The 2018 Fiscal Framework and Revenue Proposals along with the Report of the Standing Committee on Finance was adopted in Parliament by a hefty 191 ayes to 81 nays, confirming yet again how the mood in Parliament so often fails to reflect the feelings of those outside the precinct where the citizens live.

The legislative process was followed to a T, including the necessary public participation allowing for citizens to engage with the proposed legislation before it appears before the House for a vote. It is worthwhile, and sometimes necessary, to remind ourselves that the principle of public participation is one of the central tenets of our People’s Parliament.
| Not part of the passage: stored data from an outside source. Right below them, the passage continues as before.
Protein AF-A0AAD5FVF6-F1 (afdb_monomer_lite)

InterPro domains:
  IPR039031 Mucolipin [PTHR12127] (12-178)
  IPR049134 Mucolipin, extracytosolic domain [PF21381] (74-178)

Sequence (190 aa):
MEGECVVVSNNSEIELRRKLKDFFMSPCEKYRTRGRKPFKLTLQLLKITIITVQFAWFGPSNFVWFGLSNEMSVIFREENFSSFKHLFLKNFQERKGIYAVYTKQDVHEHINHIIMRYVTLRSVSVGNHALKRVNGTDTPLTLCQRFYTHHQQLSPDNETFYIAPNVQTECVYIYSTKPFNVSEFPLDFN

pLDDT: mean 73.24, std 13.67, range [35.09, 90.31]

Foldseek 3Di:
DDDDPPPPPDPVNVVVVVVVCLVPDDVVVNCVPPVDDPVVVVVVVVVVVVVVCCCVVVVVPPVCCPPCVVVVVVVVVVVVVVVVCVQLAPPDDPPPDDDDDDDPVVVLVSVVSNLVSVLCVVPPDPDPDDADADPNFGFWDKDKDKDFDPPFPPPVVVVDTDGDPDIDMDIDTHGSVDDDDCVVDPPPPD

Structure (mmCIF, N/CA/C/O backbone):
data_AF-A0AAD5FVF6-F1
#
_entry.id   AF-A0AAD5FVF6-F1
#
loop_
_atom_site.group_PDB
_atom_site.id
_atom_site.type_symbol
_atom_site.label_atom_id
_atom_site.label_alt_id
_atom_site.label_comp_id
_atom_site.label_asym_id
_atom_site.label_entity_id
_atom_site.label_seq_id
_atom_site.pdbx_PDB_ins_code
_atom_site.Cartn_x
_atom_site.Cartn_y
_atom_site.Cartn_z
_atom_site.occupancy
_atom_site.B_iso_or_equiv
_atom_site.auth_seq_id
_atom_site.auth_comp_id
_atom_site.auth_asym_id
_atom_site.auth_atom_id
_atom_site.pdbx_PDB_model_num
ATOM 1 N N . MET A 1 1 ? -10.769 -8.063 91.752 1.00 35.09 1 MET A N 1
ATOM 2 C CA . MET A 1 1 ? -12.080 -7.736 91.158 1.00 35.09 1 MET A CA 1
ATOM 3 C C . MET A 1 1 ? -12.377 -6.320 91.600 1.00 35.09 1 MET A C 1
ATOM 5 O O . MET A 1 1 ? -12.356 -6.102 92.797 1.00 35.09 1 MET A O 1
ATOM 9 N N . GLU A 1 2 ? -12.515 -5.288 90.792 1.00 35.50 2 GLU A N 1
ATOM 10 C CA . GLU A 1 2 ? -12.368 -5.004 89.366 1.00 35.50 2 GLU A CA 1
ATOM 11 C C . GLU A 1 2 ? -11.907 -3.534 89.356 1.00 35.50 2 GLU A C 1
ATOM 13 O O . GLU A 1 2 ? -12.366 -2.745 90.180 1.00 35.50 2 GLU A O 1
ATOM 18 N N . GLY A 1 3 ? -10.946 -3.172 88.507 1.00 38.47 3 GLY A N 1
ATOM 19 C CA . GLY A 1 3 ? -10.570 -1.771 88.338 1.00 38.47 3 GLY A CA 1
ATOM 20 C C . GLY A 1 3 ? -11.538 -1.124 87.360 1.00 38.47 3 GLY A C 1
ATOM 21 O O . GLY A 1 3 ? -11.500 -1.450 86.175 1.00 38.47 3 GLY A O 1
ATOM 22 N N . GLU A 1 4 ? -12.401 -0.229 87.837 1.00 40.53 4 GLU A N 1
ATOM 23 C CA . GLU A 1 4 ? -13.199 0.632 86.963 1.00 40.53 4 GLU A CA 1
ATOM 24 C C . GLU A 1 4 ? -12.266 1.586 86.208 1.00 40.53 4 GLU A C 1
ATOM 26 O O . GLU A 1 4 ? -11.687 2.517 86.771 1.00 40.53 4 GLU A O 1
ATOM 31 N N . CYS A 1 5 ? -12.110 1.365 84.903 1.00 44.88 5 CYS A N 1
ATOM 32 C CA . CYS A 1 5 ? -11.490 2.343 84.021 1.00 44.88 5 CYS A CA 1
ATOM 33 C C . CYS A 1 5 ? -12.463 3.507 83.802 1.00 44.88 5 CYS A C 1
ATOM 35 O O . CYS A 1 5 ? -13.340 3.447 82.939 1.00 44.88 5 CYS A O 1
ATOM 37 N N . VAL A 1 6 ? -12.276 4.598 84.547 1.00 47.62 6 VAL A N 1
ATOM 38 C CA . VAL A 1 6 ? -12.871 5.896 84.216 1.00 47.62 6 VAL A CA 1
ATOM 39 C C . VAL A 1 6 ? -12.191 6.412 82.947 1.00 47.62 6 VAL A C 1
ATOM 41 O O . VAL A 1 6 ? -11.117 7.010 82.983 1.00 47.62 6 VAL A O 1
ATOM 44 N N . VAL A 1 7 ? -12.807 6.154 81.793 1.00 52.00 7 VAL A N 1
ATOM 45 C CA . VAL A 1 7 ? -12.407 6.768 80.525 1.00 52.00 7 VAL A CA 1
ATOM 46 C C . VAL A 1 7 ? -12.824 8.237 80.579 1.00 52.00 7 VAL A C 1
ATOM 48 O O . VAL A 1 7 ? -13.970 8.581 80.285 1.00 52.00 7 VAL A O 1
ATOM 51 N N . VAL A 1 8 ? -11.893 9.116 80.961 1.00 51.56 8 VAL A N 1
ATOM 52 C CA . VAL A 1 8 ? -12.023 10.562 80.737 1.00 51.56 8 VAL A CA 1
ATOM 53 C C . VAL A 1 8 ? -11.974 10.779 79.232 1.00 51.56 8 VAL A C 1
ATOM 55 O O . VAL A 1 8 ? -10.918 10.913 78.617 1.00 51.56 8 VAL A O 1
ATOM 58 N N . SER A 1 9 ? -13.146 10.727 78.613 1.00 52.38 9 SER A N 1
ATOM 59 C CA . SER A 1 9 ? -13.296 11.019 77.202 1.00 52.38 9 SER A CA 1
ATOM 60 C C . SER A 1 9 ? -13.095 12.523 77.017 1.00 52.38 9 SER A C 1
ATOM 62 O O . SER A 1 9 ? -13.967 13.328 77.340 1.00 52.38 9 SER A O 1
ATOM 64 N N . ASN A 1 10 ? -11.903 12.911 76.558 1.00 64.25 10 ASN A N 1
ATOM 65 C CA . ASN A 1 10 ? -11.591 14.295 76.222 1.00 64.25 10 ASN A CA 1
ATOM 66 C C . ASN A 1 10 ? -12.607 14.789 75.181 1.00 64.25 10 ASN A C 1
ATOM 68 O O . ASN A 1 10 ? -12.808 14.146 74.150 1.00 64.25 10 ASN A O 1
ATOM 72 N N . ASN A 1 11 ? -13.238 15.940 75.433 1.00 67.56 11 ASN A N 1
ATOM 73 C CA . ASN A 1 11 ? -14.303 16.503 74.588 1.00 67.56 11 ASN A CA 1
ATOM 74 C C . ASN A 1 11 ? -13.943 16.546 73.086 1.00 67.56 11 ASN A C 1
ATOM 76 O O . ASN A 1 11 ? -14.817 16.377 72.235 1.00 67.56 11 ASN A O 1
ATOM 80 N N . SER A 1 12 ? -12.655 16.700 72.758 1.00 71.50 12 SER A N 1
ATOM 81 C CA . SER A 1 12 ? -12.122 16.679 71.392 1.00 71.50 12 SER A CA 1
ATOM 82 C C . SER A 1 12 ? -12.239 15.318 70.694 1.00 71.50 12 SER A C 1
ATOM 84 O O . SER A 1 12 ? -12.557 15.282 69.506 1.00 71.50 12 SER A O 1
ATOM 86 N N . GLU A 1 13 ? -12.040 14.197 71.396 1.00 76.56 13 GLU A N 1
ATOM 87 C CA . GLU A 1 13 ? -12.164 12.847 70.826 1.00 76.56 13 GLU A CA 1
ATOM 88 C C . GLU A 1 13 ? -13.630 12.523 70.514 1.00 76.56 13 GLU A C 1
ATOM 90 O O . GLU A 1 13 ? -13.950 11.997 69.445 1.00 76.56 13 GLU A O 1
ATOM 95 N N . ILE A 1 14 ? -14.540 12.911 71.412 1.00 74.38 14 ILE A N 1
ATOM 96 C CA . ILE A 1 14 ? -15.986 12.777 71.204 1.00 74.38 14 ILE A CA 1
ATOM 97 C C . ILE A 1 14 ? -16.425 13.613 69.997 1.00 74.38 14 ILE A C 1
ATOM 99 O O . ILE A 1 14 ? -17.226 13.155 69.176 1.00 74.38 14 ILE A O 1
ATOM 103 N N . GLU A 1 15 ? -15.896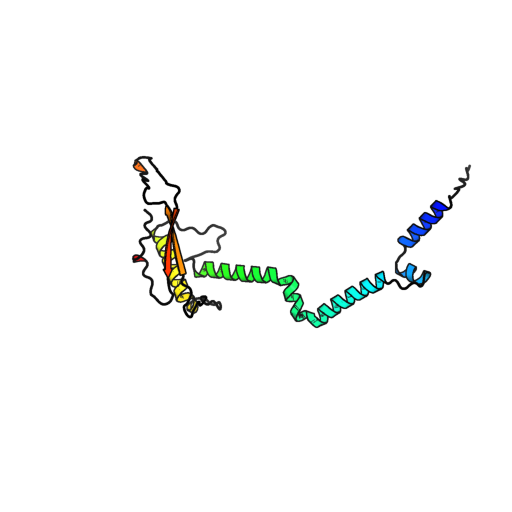 14.829 69.853 1.00 75.69 15 GLU A N 1
ATOM 104 C CA . GLU A 1 15 ? -16.218 15.707 68.731 1.00 75.69 15 GLU A CA 1
ATOM 105 C C . GLU A 1 15 ? -15.672 15.171 67.397 1.00 75.69 15 GLU A C 1
ATOM 107 O O . GLU A 1 15 ? -16.384 15.187 66.388 1.00 75.69 15 GLU A O 1
ATOM 112 N N . LEU A 1 16 ? -14.455 14.615 67.389 1.00 76.75 16 LEU A N 1
ATOM 113 C CA . LEU A 1 16 ? -13.863 13.985 66.206 1.00 76.75 16 LEU A CA 1
ATOM 114 C C . LEU A 1 16 ? -14.626 12.725 65.790 1.00 76.75 16 LEU A C 1
ATOM 116 O O . LEU A 1 16 ? -14.960 12.573 64.614 1.00 76.75 16 LEU A O 1
ATOM 120 N N . ARG A 1 17 ? -14.975 11.855 66.749 1.00 77.12 17 ARG A N 1
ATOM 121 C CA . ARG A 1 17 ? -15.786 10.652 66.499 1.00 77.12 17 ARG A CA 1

It’s written into the Constitution and is what is supposed to make our democratic Parliament different to those that preceded it.

But you have to wonder, especially when it comes to the Budget when one day of public submissions are permitted and then largely ignored, where exactly public participation fits into the process.

Few at the public hearing agreed with the former Finance Minister that this is a 'pro-poor budget'.

This year, about 50 submissions from civil society organisations and individuals were made to the Standing Committee of Finance and its counterpart in the National Council of Provinces. Public consultation was completed in a single day. Yes, it was a long day and many voices were indeed heard, but given the time frame can public comment really be expected to shape the legislative outcome that is voted about a week later?

It all happens within a matter of days. The Minister briefs the finance Committees. Three days later it is the turn of the Parliamentary Budget Office and the Financial and Fiscal Commission, followed the next day by public hearings. Another three days, and National Treasury responds, all in accordance with the statutory mandates, specifically section 8 (3) of the Money Bills Act. Civil society participants then reply to the submissions by NT and members of the Committees have one last word.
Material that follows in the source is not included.